Mannone agreed, adding content to the list of pain points. She has particularly observed a pattern where companies fail to recognize what they have or how to use the content to deliver rich campaigns. She first recommended auditing your content (both old and new). “If you don’t have a content management system, create a simple Excel file that you and your team can manage. Identify the type of piece (white paper, brochure, etc.), its title, and what it includes (project specs, project description, features and benefits, etc.),” Mannone instructed. “Now you’ll know where you can pull these pieces of information from any time you need them. As you’re compiling your file, look at what needs updating and start tracking that. As updates become available, check them off your list.”
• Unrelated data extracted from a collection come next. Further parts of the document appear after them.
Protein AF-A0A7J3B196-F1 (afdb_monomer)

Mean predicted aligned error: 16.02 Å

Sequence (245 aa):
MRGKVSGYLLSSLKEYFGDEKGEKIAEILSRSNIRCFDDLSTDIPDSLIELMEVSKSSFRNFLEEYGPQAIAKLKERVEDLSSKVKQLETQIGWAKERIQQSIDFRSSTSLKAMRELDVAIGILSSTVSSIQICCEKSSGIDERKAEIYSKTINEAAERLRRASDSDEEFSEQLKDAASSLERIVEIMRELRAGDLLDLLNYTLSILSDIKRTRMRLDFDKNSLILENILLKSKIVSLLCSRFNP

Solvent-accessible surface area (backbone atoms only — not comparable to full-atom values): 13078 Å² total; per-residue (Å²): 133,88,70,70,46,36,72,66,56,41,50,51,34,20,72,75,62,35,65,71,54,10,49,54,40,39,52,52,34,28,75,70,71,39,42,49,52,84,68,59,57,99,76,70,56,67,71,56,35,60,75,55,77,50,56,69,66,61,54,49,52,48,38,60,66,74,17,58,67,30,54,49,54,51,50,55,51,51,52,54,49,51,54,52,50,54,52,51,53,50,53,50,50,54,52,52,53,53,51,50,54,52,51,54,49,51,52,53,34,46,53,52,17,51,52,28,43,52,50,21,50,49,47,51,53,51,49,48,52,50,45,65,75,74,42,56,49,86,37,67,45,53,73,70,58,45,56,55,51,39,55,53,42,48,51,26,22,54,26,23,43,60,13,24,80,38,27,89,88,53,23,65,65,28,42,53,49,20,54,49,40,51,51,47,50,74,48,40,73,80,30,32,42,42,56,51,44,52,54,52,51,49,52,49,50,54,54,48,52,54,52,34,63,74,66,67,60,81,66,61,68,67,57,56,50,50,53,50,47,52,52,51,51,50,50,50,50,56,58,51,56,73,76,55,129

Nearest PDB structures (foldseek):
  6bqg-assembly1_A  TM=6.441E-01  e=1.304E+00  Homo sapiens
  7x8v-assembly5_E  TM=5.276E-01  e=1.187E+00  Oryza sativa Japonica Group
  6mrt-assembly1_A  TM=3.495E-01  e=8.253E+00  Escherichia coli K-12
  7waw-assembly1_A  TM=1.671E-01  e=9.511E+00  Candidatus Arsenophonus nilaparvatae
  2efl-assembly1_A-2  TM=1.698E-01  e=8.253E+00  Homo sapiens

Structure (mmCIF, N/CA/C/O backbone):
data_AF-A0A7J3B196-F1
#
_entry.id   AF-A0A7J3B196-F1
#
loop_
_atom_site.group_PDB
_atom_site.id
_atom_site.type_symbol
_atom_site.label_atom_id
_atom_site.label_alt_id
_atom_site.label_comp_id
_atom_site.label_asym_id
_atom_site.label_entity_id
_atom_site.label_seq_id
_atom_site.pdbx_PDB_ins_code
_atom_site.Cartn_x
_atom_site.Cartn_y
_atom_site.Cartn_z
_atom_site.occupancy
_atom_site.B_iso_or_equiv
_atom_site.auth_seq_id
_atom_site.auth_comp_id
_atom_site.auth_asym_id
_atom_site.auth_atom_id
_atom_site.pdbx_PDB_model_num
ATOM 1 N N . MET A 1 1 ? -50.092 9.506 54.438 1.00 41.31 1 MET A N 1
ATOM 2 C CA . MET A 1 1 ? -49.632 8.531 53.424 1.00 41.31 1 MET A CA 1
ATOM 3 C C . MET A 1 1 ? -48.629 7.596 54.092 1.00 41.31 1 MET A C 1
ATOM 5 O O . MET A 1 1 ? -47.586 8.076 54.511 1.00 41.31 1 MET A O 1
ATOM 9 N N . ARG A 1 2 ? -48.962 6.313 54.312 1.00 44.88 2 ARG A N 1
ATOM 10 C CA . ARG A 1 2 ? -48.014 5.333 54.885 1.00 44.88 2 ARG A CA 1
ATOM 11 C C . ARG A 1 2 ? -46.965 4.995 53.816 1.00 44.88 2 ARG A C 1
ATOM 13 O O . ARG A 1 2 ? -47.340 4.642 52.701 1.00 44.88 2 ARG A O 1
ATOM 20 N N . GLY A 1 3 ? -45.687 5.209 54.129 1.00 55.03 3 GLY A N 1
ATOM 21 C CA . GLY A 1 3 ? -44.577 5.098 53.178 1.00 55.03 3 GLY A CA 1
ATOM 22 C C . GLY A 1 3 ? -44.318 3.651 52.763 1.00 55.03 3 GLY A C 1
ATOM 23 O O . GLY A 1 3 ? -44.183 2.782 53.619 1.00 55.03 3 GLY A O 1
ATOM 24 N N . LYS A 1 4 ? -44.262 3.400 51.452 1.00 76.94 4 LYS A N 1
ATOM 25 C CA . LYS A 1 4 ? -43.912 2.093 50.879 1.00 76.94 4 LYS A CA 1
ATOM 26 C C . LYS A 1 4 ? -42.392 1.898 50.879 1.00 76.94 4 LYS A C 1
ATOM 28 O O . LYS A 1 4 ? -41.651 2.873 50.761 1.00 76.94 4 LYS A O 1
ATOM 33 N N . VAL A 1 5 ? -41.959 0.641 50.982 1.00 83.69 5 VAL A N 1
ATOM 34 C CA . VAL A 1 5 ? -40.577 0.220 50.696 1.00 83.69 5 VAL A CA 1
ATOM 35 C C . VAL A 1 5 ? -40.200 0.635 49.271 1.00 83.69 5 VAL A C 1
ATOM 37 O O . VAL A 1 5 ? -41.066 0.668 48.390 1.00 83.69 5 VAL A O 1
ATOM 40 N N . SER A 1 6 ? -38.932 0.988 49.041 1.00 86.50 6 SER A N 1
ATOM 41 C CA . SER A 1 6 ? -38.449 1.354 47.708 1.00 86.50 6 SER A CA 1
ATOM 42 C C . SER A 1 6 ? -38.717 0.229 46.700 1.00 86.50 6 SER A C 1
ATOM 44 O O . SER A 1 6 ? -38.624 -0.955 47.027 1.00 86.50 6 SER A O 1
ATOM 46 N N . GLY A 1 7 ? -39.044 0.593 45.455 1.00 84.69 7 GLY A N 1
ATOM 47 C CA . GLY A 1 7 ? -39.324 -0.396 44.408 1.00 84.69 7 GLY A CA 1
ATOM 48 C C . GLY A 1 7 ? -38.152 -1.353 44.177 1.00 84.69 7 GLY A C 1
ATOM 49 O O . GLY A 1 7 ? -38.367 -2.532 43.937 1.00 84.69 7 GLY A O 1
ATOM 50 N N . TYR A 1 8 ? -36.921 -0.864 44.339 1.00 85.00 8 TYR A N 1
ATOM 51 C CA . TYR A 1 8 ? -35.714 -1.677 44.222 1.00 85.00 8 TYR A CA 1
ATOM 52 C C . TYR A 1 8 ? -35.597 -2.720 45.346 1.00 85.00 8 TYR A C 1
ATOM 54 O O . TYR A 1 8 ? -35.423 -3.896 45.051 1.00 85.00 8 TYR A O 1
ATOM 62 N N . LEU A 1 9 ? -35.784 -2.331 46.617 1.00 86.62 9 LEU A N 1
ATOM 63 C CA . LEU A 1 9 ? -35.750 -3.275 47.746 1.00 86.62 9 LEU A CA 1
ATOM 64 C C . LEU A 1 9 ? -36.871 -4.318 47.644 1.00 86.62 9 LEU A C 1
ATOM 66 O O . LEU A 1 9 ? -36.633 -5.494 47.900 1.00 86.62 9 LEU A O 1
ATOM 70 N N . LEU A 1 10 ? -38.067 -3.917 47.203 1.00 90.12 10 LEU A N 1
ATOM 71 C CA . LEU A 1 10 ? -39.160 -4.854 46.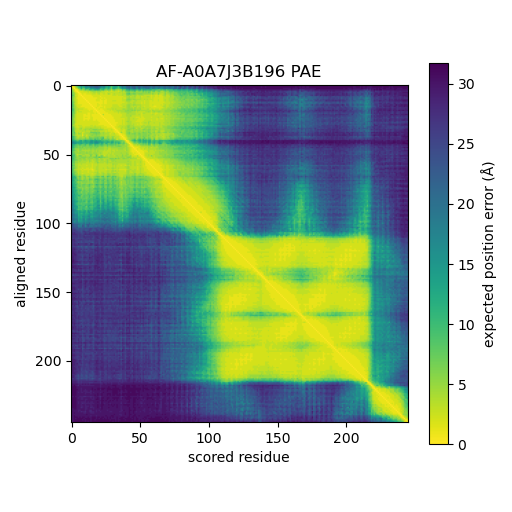940 1.00 90.12 10 LEU A CA 1
ATOM 72 C C . LEU A 1 10 ? -38.793 -5.870 45.848 1.00 90.12 10 LEU A C 1
ATOM 74 O O . LEU A 1 10 ? -38.985 -7.066 46.053 1.00 90.12 10 LEU A O 1
ATOM 78 N N . SER A 1 11 ? -38.260 -5.415 44.712 1.00 90.19 11 SER A N 1
ATOM 79 C CA . SER A 1 11 ? -37.861 -6.307 43.618 1.00 90.19 11 SER A CA 1
ATOM 80 C C . SER A 1 11 ? -36.765 -7.283 44.043 1.00 90.19 11 SER A C 1
ATOM 82 O O . SER A 1 11 ? -36.905 -8.474 43.797 1.00 90.19 11 SER A O 1
ATOM 84 N N . SER A 1 12 ? -35.728 -6.822 44.748 1.00 89.88 12 SER A N 1
ATOM 85 C CA . SER A 1 12 ? -34.648 -7.698 45.220 1.00 89.88 12 SER A CA 1
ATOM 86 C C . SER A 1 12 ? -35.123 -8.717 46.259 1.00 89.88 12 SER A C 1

Next, evaluate the content. Is there a better way to distribute the central message of each piece? Mannone gave the example of white papers. “If you have 25-page white papers on your product/service and its applications, think about turning that same content into a supplementary video. [...] Or perhaps [the white paper] can serve as a series of short videos or provide fodder for your daily social media posts,” she said. “Once you’ve audited your content thoroughly, you should have enough big and small pieces of content to fuel your direct mail, email, social, mobile and video editorial calendar for the next few months. And you’re now thinking about using this content cross-media, adding channels and opportunities for response along the way.”
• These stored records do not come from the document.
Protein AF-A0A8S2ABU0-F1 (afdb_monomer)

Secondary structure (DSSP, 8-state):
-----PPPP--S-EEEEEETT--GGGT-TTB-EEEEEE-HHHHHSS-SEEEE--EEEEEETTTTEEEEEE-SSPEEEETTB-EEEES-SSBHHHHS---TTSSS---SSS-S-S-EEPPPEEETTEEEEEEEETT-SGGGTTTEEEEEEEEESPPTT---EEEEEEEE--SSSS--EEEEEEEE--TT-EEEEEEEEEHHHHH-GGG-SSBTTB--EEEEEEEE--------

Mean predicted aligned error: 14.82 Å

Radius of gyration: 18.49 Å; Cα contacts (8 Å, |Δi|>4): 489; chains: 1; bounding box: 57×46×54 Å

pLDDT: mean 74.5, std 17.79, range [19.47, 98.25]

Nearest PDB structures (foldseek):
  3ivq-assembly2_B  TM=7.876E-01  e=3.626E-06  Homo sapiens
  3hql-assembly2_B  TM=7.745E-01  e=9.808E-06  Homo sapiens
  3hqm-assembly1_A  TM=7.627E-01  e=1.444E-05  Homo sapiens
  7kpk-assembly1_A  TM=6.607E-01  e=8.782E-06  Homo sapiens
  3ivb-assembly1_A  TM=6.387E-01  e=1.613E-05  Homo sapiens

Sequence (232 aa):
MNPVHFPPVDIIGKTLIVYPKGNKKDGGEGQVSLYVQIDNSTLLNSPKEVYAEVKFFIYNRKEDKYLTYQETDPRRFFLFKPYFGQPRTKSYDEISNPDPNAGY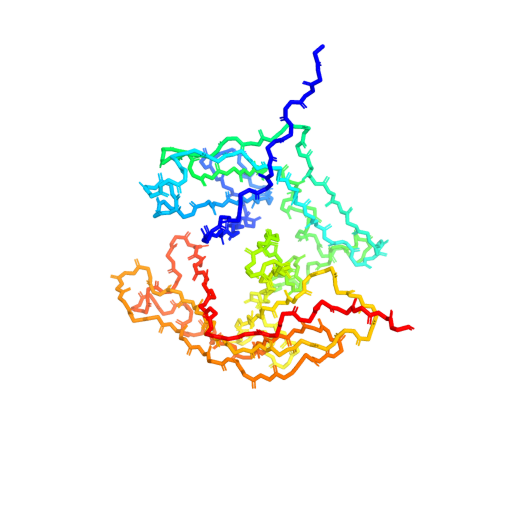NFDGDTNLFEFYVSGVFVIGGRSWTLKVYPSGDREAQGNSLSLYIVAAGIKPYEEIYLKAKLRILNQRDTNHVEKKVESWSDQENSWGFEKFVSFANLTDTSRGLLVNDTLKMEVEFEDFSNTKYFPS

Solvent-accessible surface area (backbone atoms only — not comparable to full-atom values): 13293 Å² total; per-residue (Å²): 134,81,84,84,80,74,76,85,75,71,63,67,56,69,42,62,45,70,29,68,59,21,39,61,94,68,73,5,62,57,10,26,16,43,32,43,31,47,39,57,70,45,25,72,48,83,54,57,55,46,75,42,77,56,69,47,76,45,78,32,73,68,77,70,41,67,53,70,52,67,62,96,60,63,43,76,31,28,71,92,42,34,58,52,64,44,34,69,74,45,48,29,64,69,43,57,30,56,47,79,84,71,41,33,55,23,76,95,57,93,51,87,56,75,55,50,67,42,70,78,40,50,59,90,92,41,41,31,28,45,39,33,12,78,47,17,38,79,95,15,48,85,51,10,25,14,44,32,44,29,59,46,90,74,57,92,92,68,80,39,41,42,30,33,37,42,34,42,37,20,77,79,59,90,70,50,53,71,50,78,42,77,48,67,48,51,98,77,34,48,47,68,34,44,69,59,46,41,48,72,60,44,67,34,67,91,52,25,31,50,52,92,86,37,72,48,67,50,74,48,80,78,48,65,60,76,78,75,83,72,86,128

Organism: Arabidopsis arenosa (NCBI:txid38785)

InterPro domains:
  IPR002083 MATH/TRAF domain [PF22486] (114-220)
  IPR002083 MATH/TRAF domain [PS50144] (99-221)
  IPR002083 MATH/TRAF domain [SM00061] (104-202)
  IPR002083 MATH/TRAF domain [cd00121] (16-117)
  IPR002083 MATH/TRAF domain [cd00121] (114-222)
  IPR008974 TRAF-like [G3DSA:2.60.210.10] (105-225)

Foldseek 3Di:
DDDDDDPADQAAAKDKWWDLCFDVVVPLGQAIKIKIFGDLVSCVPPPVKDFAWDKDWDAQPVVRDTDIDTDPGTDMAHNVRRMDIDRHDDGSCLLCPCPPVSSNHNDDDDDSDQWDKTPWGADLNWIKIKIKRCQFDDVSHNWAIKIKMATPPDDPPDKKWFWKKKWWDQPPDRDIQIDIWTDIADPRRMTIDRHRDTPVCCPPVVSNQADPNDIDIDMGTPDMDNDPDDDD

Structure (mmCIF, N/CA/C/O backbone):
data_AF-A0A8S2ABU0-F1
#
_entry.id   AF-A0A8S2ABU0-F1
#
loop_
_atom_site.group_PDB
_atom_site.id
_atom_site.type_symbol
_atom_site.label_atom_id
_atom_site.label_alt_id
_atom_site.label_comp_id
_atom_site.label_asym_id
_atom_site.label_entity_id
_atom_site.label_seq_id
_atom_site.pdbx_PDB_ins_code
_atom_site.Cartn_x
_atom_site.Cartn_y
_atom_site.Cartn_z
_atom_site.occupancy
_atom_site.B_iso_or_equiv
_atom_site.auth_seq_id
_atom_site.auth_comp_id
_atom_site.auth_asym_id
_atom_site.auth_atom_id
_atom_site.pdbx_PDB_model_num
ATOM 1 N N . MET A 1 1 ? -39.825 7.175 -3.061 1.00 33.88 1 MET A N 1
ATOM 2 C CA . MET A 1 1 ? -39.129 5.913 -2.731 1.00 33.88 1 MET A CA 1
ATOM 3 C C . MET A 1 1 ? -37.820 6.297 -2.073 1.00 33.88 1 MET A C 1
ATOM 5 O O . MET A 1 1 ? -37.114 7.113 -2.650 1.00 33.88 1 MET A O 1
ATOM 9 N N . ASN A 1 2 ? -37.542 5.806 -0.866 1.00 19.47 2 ASN A N 1
ATOM 10 C CA . ASN A 1 2 ? -36.266 6.071 -0.197 1.00 19.47 2 ASN A CA 1
ATOM 11 C C . ASN A 1 2 ? -35.163 5.204 -0.830 1.00 19.47 2 ASN A C 1
ATOM 13 O O . ASN A 1 2 ? -35.471 4.074 -1.225 1.00 19.47 2 ASN A O 1
ATOM 17 N N . PRO A 1 3 ? -33.909 5.681 -0.932 1.00 25.67 3 PRO A N 1
ATOM 18 C CA . PRO A 1 3 ? -32.803 4.845 -1.378 1.00 25.67 3 PRO A CA 1
ATOM 19 C C . PRO A 1 3 ? -32.626 3.679 -0.405 1.00 25.67 3 PRO A C 1
ATOM 21 O O . PRO A 1 3 ? -32.595 3.868 0.813 1.00 25.67 3 PRO A O 1
ATOM 24 N N . VAL A 1 4 ? -32.521 2.465 -0.937 1.00 24.50 4 VAL A N 1
ATOM 25 C CA . VAL A 1 4 ? -32.129 1.296 -0.149 1.00 24.50 4 VAL A CA 1
ATOM 26 C C . VAL A 1 4 ? -30.630 1.424 0.111 1.00 24.50 4 VAL A C 1
ATOM 28 O O . VAL A 1 4 ? -29.820 1.203 -0.785 1.00 24.50 4 VAL A O 1
ATOM 31 N N . HIS A 1 5 ? -30.261 1.828 1.325 1.00 25.94 5 HIS A N 1
ATOM 32 C CA . HIS A 1 5 ? -28.876 1.777 1.780 1.00 25.94 5 HIS A CA 1
ATOM 33 C C . HIS A 1 5 ? -28.517 0.325 2.093 1.00 25.94 5 HIS A C 1
ATOM 35 O O . HIS A 1 5 ? -28.992 -0.245 3.075 1.00 25.94 5 HIS A O 1
ATOM 41 N N . PHE A 1 6 ? -27.683 -0.276 1.250 1.00 28.81 6 PHE A N 1
ATOM 42 C CA . PHE A 1 6 ? -27.004 -1.515 1.605 1.00 28.81 6 PHE A CA 1
ATOM 43 C C . PHE A 1 6 ? -25.857 -1.181 2.570 1.00 28.81 6 PHE A C 1
ATOM 45 O O . PHE A 1 6 ? -25.151 -0.194 2.337 1.00 28.81 6 PHE A O 1
ATOM 52 N N . PRO A 1 7 ? -25.662 -1.951 3.656 1.00 28.05 7 PRO A N 1
ATOM 53 C CA . PRO A 1 7 ? -24.489 -1.781 4.504 1.00 28.05 7 PRO A CA 1
ATOM 54 C C . PRO A 1 7 ? -23.214 -1.984 3.664 1.00 28.05 7 PRO A C 1
ATOM 56 O O . PRO A 1 7 ? -23.239 -2.786 2.723 1.00 28.05 7 PRO A O 1
ATOM 59 N N . PRO A 1 8 ? -22.102 -1.290 3.978 1.00 35.00 8 PRO A N 1
ATOM 60 C CA . PRO A 1 8 ? -20.817 -1.573 3.353 1.00 35.00 8 PRO A CA 1
ATOM 61 C C . PRO A 1 8 ? -20.507 -3.058 3.544 1.00 35.00 8 PRO A C 1
ATOM 63 O O . PRO A 1 8 ? -20.477 -3.548 4.671 1.00 35.00 8 PRO A O 1
ATOM 66 N N . VAL A 1 9 ? -20.341 -3.795 2.448 1.00 37.25 9 VAL A N 1
ATOM 67 C CA . VAL A 1 9 ? -19.841 -5.167 2.527 1.00 37.25 9 VAL A CA 1
ATOM 68 C C . VAL A 1 9 ? -18.345 -5.065 2.819 1.00 37.25 9 VAL A C 1
ATOM 70 O O . VAL A 1 9 ? -17.606 -4.457 2.041 1.00 37.25 9 VAL A O 1
ATOM 73 N N . ASP A 1 10 ? -17.902 -5.638 3.938 1.00 42.97 10 ASP A N 1
ATOM 74 C CA . ASP A 1 10 ? -16.485 -5.783 4.277 1.00 42.97 10 ASP A CA 1
ATOM 75 C C . ASP A 1 10 ? -15.844 -6.762 3.287 1.00 42.97 10 ASP A C 1
ATOM 77 O O . ASP A 1 10 ? -15.899 -7.982 3.425 1.00 42.97 10 ASP A O 1
ATOM 81 N N . ILE A 1 11 ? -15.302 -6.207 2.207 1.00 40.75 11 ILE A N 1
ATOM 82 C CA . ILE A 1 11 ? -14.681 -6.959 1.118 1.00 40.75 11 ILE A CA 1
ATOM 83 C C . ILE A 1 11 ? -13.209 -7.160 1.464 1.00 40.75 11 ILE A C 1
ATOM 85 O O . ILE A 1 11 ? -12.425 -6.206 1.463 1.00 40.75 11 ILE A O 1
ATOM 89 N N . ILE A 1 12 ? -12.850 -8.410 1.740 1.00 48.03 12 ILE A N 1
ATOM 90 C CA . ILE A 1 12 ? -11.470 -8.887 1.879 1.00 48.03 12 ILE A CA 1
ATOM 91 C C . ILE A 1 12 ? -10.767 -8.757 0.509 1.00 48.03 12 ILE A C 1
ATOM 93 O O . ILE A 1 12 ? -11.377 -9.028 -0.519 1.00 48.03 12 ILE A O 1
ATOM 97 N N . GLY A 1 13 ? -9.505 -8.314 0.464 1.00 57.50 13 GLY A N 1
ATOM 98 C CA . GLY A 1 13 ? -8.683 -8.290 -0.761 1.00 57.50 13 GLY A CA 1
ATOM 99 C C . GLY A 1 13 ? -8.923 -7.098 -1.703 1.00 57.50 13 GLY A C 1
ATOM 100 O O . GLY A 1 13 ? -9.519 -7.247 -2.765 1.00 57.50 13 GLY A O 1
ATOM 101 N N . LYS A 1 14 ? -8.429 -5.902 -1.355 1.00 64.88 14 LYS A N 1
ATOM 102 C CA . LYS A 1 14 ? -8.368 -4.741 -2.268 1.00 64.88 14 LYS A CA 1
ATOM 103 C C . LYS A 1 14 ? -6.911 -4.402 -2.586 1.00 64.88 14 LYS A C 1
ATOM 105 O O . LYS A 1 14 ? -6.082 -4.345 -1.685 1.00 64.88 14 LYS A O 1
ATOM 110 N N . THR A 1 15 ? -6.609 -4.107 -3.845 1.00 66.56 15 THR A N 1
ATOM 111 C CA . THR A 1 15 ? -5.280 -3.696 -4.319 1.00 66.56 15 THR A CA 1
ATOM 112 C C . THR A 1 15 ? -5.357 -2.294 -4.919 1.00 66.56 15 THR A C 1
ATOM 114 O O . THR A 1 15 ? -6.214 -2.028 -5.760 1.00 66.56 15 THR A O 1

Tracking results is necessary to measure the efficacy of any cross-media campaign. This can be done in several ways depending on the copy and methods of the campaign. “Many campaigns are designed to sell products and services, which can be measured via business and/or web analytics,” Scott remarked. “We also view social media likes, followers, subscribers, the target’s engagement with the message and downloaders as assets that increase the value of a business.”
Abunassar mentioned the influence of urgency in today’s business environment. As a result, tracking methods have shifted from analyzing final campaign metrics to monitoring progress in real time. “When you are running a multi-channel, multi-touch campaign, people expect multi-dimensional results,” Abunassar said. “A truly effective multi-channel campaign will feature a user dashboard that will present results from all programs, online and offline, in real time. This provides marketers with the ability to change a program ‘on the fly’ and improve the response rates, conversion rates and overall effectiveness of a campaign.”
Mannone offered a final thought. “In a world where all are working to do more with less, tracking and reporting on results is no longer a nice thing to have—it’s a necessity. Just as is creating a positive and engaging customer experience and increased ROI,” she concluded. “Therein lies the power of multi-channel campaigns.”